The Saudi offensive led by the young defense minister and newly-appointed deputy crown prince, Muhammad bin Salman, has again exacted a tremendous humanitarian toll: 1,200 killed and more than a quarter of a million people displaced. In 2009, the Saudis were accused of using white phosphorus (as the Israelis had been in their wars on Gaza). Today, they are charged with using cluster bombs (as the Israelis had been in their wars on Lebanon). Human Rights Watch said in a statement, “Credible evidence indicates that the Saudi-led coalition used banned cluster munitions supplied by the United States in air strikes against the Houthi forces.”
Even after all tools of war were placed at their disposal by the West, the House of Saud still pleaded with Pakistan to send (Sunni-only) troops to fight for them.
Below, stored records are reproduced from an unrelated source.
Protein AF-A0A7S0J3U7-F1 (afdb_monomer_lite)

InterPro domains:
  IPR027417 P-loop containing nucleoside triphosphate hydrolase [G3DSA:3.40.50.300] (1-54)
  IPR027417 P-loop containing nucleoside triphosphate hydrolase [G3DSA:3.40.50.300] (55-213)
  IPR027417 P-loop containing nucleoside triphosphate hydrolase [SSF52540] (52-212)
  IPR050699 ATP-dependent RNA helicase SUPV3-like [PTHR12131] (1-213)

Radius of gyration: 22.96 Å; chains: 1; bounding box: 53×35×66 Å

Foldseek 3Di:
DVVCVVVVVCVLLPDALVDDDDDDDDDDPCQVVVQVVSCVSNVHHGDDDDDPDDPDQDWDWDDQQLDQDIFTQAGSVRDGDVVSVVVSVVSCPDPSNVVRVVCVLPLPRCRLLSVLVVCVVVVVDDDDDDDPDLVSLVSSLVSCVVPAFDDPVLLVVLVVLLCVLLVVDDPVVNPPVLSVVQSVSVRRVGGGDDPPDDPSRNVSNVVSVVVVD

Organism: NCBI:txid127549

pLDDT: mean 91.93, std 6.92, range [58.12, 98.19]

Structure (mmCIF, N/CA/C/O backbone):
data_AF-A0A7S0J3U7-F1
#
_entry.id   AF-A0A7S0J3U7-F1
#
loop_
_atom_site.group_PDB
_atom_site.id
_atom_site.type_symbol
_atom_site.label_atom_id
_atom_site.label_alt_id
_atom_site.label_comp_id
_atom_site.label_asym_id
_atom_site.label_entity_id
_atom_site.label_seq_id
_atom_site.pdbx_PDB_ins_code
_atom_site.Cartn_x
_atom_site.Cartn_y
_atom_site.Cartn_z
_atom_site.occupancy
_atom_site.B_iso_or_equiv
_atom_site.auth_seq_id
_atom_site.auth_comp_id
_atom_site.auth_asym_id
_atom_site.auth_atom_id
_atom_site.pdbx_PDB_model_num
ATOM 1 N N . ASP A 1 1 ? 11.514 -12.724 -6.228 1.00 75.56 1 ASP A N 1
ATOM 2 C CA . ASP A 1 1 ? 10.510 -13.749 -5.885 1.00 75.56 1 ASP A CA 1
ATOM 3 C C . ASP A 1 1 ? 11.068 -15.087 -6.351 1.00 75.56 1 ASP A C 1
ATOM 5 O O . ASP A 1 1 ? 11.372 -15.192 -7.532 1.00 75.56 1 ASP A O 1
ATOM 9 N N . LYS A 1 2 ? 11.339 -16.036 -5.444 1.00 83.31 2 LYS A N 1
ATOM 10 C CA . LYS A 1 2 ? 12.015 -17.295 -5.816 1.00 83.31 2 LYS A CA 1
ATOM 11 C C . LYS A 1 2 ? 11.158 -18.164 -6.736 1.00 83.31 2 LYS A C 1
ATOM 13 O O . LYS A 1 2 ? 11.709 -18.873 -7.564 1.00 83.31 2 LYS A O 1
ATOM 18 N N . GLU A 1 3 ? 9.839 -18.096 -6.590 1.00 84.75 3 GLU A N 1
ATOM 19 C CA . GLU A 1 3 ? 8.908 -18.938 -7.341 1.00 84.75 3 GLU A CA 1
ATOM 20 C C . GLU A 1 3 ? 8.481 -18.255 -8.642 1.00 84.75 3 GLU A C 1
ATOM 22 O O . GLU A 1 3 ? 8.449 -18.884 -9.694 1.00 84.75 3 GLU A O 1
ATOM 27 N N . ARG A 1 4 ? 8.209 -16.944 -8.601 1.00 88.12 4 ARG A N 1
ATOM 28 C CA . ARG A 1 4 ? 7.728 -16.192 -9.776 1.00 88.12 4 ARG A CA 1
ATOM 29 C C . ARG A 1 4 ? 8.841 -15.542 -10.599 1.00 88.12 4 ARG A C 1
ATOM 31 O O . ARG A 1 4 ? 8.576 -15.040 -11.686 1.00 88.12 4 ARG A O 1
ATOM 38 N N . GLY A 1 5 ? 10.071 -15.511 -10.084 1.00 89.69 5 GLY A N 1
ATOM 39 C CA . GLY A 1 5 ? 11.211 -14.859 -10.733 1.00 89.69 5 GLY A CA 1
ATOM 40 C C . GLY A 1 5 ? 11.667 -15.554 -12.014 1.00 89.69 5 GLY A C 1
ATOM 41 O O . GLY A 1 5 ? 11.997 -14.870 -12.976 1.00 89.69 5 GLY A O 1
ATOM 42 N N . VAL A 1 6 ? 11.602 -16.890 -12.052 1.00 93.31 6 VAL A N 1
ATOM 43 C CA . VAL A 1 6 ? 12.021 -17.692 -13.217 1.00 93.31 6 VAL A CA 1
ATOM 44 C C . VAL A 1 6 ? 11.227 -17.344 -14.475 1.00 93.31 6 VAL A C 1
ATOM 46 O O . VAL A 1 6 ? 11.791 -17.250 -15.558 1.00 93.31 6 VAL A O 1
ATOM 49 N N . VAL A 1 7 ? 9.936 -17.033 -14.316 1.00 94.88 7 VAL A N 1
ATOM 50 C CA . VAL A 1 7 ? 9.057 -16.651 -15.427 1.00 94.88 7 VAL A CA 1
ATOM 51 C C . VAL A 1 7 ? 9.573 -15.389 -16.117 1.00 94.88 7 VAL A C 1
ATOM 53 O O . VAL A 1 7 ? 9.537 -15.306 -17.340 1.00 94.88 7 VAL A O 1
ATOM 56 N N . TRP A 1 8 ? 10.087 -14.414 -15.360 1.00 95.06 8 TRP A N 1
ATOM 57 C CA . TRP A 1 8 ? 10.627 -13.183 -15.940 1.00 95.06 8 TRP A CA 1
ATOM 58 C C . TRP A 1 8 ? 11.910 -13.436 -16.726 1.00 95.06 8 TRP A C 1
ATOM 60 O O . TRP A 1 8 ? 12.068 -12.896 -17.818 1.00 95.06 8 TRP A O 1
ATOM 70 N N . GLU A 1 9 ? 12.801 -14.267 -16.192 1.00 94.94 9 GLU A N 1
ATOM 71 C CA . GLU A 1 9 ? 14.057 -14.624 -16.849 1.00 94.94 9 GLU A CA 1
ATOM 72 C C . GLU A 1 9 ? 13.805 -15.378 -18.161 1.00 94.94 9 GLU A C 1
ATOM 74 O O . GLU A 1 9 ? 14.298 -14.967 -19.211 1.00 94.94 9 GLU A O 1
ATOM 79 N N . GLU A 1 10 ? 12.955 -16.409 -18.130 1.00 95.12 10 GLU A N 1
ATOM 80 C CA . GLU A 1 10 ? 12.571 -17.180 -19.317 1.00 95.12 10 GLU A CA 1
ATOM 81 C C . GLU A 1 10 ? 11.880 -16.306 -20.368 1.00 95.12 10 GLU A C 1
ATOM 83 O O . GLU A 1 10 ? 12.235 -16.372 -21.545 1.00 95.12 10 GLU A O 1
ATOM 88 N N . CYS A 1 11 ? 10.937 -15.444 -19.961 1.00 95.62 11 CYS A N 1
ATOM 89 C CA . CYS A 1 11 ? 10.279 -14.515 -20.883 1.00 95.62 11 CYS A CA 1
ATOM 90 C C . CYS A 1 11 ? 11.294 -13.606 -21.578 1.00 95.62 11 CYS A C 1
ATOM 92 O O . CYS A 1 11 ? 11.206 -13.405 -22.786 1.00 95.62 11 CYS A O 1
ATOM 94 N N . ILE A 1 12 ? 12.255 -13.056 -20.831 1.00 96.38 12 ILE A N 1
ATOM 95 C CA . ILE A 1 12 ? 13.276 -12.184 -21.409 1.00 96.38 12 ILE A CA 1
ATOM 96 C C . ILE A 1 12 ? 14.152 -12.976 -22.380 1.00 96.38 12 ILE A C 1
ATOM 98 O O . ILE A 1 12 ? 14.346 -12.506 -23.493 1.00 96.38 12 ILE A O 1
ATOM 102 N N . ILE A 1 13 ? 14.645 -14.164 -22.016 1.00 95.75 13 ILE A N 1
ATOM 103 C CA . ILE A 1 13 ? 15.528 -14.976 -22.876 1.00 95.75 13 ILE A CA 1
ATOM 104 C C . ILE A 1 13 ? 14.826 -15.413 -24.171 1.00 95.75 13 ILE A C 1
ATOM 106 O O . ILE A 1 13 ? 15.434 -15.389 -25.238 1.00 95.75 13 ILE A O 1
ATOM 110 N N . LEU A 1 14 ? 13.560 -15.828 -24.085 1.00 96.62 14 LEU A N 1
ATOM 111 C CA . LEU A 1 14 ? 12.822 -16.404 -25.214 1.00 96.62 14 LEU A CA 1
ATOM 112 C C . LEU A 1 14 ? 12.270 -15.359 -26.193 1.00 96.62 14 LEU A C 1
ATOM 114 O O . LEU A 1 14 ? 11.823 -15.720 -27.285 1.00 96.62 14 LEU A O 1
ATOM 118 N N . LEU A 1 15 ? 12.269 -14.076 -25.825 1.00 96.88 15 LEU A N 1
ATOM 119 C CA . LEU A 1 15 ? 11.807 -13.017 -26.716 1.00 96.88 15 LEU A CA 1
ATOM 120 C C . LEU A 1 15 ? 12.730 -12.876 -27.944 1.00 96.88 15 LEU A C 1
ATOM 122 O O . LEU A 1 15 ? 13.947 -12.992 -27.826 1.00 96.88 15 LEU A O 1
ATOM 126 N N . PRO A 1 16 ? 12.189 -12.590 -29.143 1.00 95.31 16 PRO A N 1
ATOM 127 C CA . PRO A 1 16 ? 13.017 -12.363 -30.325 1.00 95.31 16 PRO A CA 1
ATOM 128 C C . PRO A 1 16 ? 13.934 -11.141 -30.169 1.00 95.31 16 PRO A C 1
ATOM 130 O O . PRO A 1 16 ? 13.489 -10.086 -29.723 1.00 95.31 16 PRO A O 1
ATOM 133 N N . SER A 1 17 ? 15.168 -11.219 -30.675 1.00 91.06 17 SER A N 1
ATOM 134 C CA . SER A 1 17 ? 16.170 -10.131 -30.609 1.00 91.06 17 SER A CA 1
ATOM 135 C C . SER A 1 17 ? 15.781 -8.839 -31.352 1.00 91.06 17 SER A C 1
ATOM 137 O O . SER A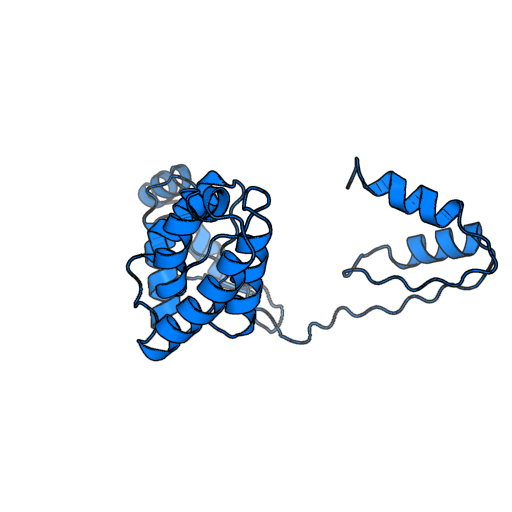 1 17 ? 16.381 -7.775 -31.159 1.00 91.06 17 SER A O 1
ATOM 139 N N . ALA A 1 18 ? 14.760 -8.906 -32.211 1.00 94.12 18 ALA A N 1
ATOM 140 C CA . ALA A 1 18 ? 14.163 -7.741 -32.858 1.00 94.12 18 ALA A CA 1
ATOM 141 C C . ALA A 1 18 ? 13.342 -6.871 -31.884 1.00 94.12 18 ALA A C 1
ATOM 143 O O . ALA A 1 18 ? 13.134 -5.687 -32.150 1.00 94.12 18 ALA A O 1
ATOM 144 N N . VAL A 1 19 ? 12.886 -7.436 -30.761 1.00 95.88 19 VAL A N 1
ATOM 145 C CA . VAL A 1 19 ? 12.116 -6.720 -29.740 1.00 95.88 19 VAL A CA 1
ATOM 146 C C . VAL A 1 19 ? 13.038 -5.769 -28.970 1.00 95.88 19 VAL A C 1
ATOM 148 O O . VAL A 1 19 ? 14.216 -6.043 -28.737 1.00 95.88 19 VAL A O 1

The regime has blockaded the port at Aden and has even resorted to bombing Sanaa’s airport to prevent the delivery of needed relief supplies.
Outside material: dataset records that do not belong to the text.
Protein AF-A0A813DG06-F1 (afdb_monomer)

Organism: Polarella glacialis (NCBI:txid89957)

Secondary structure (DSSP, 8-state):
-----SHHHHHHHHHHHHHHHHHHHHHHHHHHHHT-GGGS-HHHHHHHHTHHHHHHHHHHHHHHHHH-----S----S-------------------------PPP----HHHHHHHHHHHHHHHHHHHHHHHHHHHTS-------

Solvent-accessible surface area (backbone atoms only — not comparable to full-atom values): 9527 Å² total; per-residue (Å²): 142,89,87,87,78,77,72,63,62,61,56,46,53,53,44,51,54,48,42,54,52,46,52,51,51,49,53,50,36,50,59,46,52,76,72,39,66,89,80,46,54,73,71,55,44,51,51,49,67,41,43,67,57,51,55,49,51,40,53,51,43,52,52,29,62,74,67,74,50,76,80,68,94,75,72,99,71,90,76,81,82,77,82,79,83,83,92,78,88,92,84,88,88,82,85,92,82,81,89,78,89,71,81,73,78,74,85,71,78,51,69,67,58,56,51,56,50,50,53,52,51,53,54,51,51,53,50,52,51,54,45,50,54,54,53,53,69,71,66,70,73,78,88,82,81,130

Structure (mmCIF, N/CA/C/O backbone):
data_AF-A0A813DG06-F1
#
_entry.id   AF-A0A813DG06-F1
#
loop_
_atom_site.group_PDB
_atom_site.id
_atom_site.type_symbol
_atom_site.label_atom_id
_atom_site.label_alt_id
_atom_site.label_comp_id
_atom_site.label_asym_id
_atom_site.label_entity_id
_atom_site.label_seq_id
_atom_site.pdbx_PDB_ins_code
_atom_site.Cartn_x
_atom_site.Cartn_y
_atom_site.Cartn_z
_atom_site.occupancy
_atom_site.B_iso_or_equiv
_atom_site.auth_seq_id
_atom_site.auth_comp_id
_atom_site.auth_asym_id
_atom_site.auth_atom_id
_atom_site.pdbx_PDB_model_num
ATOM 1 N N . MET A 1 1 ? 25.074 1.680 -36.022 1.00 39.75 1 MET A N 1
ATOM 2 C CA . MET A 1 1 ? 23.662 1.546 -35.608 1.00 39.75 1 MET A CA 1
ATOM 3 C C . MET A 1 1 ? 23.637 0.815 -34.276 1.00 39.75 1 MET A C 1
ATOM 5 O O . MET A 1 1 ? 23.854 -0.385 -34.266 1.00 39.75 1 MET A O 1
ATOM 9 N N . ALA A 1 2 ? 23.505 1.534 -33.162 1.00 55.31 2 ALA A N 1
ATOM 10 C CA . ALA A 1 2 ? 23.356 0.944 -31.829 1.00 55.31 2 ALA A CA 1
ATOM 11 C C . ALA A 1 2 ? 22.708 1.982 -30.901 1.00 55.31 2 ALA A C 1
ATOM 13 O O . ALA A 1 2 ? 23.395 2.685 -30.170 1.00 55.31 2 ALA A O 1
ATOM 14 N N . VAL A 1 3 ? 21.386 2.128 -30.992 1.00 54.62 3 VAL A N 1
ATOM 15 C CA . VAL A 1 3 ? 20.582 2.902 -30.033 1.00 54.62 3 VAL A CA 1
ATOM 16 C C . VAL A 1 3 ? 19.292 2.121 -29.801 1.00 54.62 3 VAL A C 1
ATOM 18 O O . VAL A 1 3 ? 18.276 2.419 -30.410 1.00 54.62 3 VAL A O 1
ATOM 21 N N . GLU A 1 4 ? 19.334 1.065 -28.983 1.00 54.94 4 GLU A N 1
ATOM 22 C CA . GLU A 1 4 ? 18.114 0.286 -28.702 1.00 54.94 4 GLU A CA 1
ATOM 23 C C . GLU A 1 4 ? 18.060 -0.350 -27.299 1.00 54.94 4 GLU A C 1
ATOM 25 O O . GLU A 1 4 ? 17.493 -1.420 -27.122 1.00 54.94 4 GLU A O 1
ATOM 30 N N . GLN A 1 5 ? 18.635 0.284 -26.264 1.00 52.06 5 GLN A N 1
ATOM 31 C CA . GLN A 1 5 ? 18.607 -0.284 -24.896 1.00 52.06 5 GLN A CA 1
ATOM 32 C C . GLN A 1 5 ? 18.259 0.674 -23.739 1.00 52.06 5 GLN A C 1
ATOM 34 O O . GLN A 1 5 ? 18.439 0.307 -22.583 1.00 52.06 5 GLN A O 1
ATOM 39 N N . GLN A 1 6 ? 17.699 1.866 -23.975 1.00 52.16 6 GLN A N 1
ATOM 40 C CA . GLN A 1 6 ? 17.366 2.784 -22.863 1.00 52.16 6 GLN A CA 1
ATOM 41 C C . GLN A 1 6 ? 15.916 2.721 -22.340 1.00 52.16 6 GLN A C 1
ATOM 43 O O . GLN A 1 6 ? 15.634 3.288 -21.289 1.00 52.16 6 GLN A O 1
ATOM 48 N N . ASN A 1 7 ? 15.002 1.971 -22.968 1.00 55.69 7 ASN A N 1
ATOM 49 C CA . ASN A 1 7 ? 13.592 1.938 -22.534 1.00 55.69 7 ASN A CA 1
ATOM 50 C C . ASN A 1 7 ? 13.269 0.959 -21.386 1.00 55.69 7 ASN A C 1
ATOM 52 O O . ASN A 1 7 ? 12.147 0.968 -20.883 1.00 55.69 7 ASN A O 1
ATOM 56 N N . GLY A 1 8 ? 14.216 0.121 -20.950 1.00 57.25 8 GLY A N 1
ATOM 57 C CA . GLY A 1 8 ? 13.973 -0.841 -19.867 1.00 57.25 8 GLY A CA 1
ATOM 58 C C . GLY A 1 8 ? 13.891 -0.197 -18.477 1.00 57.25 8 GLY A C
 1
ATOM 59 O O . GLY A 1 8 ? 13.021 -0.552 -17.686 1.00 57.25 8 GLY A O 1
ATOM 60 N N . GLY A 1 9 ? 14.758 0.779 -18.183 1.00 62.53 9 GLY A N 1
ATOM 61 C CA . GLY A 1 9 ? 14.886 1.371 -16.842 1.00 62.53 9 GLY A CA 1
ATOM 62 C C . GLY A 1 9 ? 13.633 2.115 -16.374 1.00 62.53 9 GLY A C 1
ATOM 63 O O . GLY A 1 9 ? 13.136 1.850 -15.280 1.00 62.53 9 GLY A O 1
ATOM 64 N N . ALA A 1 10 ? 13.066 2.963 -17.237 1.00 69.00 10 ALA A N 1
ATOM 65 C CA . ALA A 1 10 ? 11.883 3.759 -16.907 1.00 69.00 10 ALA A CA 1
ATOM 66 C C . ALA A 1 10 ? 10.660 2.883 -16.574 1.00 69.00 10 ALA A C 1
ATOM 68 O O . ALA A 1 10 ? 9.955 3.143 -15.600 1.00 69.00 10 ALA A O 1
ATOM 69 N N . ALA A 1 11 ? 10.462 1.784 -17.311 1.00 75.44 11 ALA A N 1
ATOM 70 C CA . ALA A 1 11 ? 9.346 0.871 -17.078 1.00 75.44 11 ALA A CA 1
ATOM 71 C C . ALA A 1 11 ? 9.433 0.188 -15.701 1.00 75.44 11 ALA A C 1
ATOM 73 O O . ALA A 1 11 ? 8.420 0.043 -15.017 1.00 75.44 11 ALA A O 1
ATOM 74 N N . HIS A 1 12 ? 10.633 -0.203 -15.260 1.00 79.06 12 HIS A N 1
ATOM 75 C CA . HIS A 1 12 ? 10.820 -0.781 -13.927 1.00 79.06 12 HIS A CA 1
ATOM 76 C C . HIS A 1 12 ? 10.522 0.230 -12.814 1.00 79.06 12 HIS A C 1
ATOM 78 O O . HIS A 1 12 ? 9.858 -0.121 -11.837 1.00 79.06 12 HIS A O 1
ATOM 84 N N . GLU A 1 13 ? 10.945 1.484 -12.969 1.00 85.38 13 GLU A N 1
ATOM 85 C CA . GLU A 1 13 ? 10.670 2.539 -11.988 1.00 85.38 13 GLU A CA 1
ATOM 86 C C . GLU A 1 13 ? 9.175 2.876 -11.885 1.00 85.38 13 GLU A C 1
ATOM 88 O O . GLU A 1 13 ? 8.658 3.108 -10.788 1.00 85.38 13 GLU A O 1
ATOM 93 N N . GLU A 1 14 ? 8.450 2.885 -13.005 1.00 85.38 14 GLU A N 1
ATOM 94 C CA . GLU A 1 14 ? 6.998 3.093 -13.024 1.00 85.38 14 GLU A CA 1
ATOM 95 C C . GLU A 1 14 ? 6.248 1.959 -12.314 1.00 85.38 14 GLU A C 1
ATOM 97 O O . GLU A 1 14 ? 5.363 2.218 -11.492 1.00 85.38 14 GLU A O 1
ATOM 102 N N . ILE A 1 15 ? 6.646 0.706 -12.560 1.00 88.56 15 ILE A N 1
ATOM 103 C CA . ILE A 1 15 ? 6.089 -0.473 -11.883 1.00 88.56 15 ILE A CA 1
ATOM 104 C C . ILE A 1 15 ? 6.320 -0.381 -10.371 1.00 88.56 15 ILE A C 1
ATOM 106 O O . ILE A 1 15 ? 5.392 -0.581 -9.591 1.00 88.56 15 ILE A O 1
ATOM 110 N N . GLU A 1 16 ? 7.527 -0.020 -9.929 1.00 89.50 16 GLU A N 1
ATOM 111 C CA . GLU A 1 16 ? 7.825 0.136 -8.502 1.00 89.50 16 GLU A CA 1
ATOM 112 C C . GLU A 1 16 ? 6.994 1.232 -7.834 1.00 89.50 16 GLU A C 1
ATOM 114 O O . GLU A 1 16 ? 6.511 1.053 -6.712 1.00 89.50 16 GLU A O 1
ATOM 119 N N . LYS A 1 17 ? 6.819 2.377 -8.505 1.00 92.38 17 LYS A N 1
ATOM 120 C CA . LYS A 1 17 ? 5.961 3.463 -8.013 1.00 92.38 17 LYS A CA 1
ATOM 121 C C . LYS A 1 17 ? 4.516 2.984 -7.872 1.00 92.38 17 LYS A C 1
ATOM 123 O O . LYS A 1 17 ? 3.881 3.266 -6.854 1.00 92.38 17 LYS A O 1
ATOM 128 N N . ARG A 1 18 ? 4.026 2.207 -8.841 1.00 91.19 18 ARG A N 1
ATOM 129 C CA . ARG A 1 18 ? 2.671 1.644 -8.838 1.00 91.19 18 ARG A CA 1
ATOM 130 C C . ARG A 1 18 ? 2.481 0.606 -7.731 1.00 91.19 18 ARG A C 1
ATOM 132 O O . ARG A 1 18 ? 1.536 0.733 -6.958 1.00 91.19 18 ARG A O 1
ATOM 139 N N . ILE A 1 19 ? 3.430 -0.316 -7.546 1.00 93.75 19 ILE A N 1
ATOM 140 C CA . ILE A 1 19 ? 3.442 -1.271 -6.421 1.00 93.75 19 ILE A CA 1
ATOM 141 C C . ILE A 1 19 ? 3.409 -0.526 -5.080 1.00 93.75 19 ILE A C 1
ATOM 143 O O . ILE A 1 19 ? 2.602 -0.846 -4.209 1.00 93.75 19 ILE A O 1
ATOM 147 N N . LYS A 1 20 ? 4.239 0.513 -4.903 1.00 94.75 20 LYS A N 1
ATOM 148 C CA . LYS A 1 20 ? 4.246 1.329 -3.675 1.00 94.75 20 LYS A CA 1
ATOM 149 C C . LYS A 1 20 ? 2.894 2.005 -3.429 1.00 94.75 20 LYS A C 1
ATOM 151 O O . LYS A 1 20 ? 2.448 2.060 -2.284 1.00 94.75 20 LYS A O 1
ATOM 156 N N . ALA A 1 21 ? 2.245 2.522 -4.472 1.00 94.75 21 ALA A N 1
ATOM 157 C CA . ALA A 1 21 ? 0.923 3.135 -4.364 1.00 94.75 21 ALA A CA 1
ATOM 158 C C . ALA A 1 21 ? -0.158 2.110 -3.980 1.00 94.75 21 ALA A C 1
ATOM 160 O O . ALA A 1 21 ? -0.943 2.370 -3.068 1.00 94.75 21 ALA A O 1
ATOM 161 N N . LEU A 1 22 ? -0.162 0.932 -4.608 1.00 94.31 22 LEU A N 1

All of these measures have failed to halt the Houthi advance.
Only a political solution will end Yemen’s bloodshed. The GCC though prefers to frame the conflict as an existential one pitting Arabs against Iranians, Sunnis versus Shias. This serves to stoke the sectarian flames already engulfing the region and makes a practical resolution near impossible.
The war has been a disaster for the Yemeni people from the start, both politically and on the most basic humanitarian level. Al-Qaeda now has the potential to flourish as Yemenis are pitted against one another based on sect; the possibility of a just compromise and representative government without Saudi Arabia’s hand-picked man at the helm well forestalled.
Will the Saudi regime find themselves in a military quagmire? The Houthis show no sign of withering under relentless bombing. Or is a decisive ground invasion in the works? There are early signs this may yet occur. But as in Iraq and Syria, the monarchy appears content with the status quo, ensuring chaos, instability and sectarianism prevail.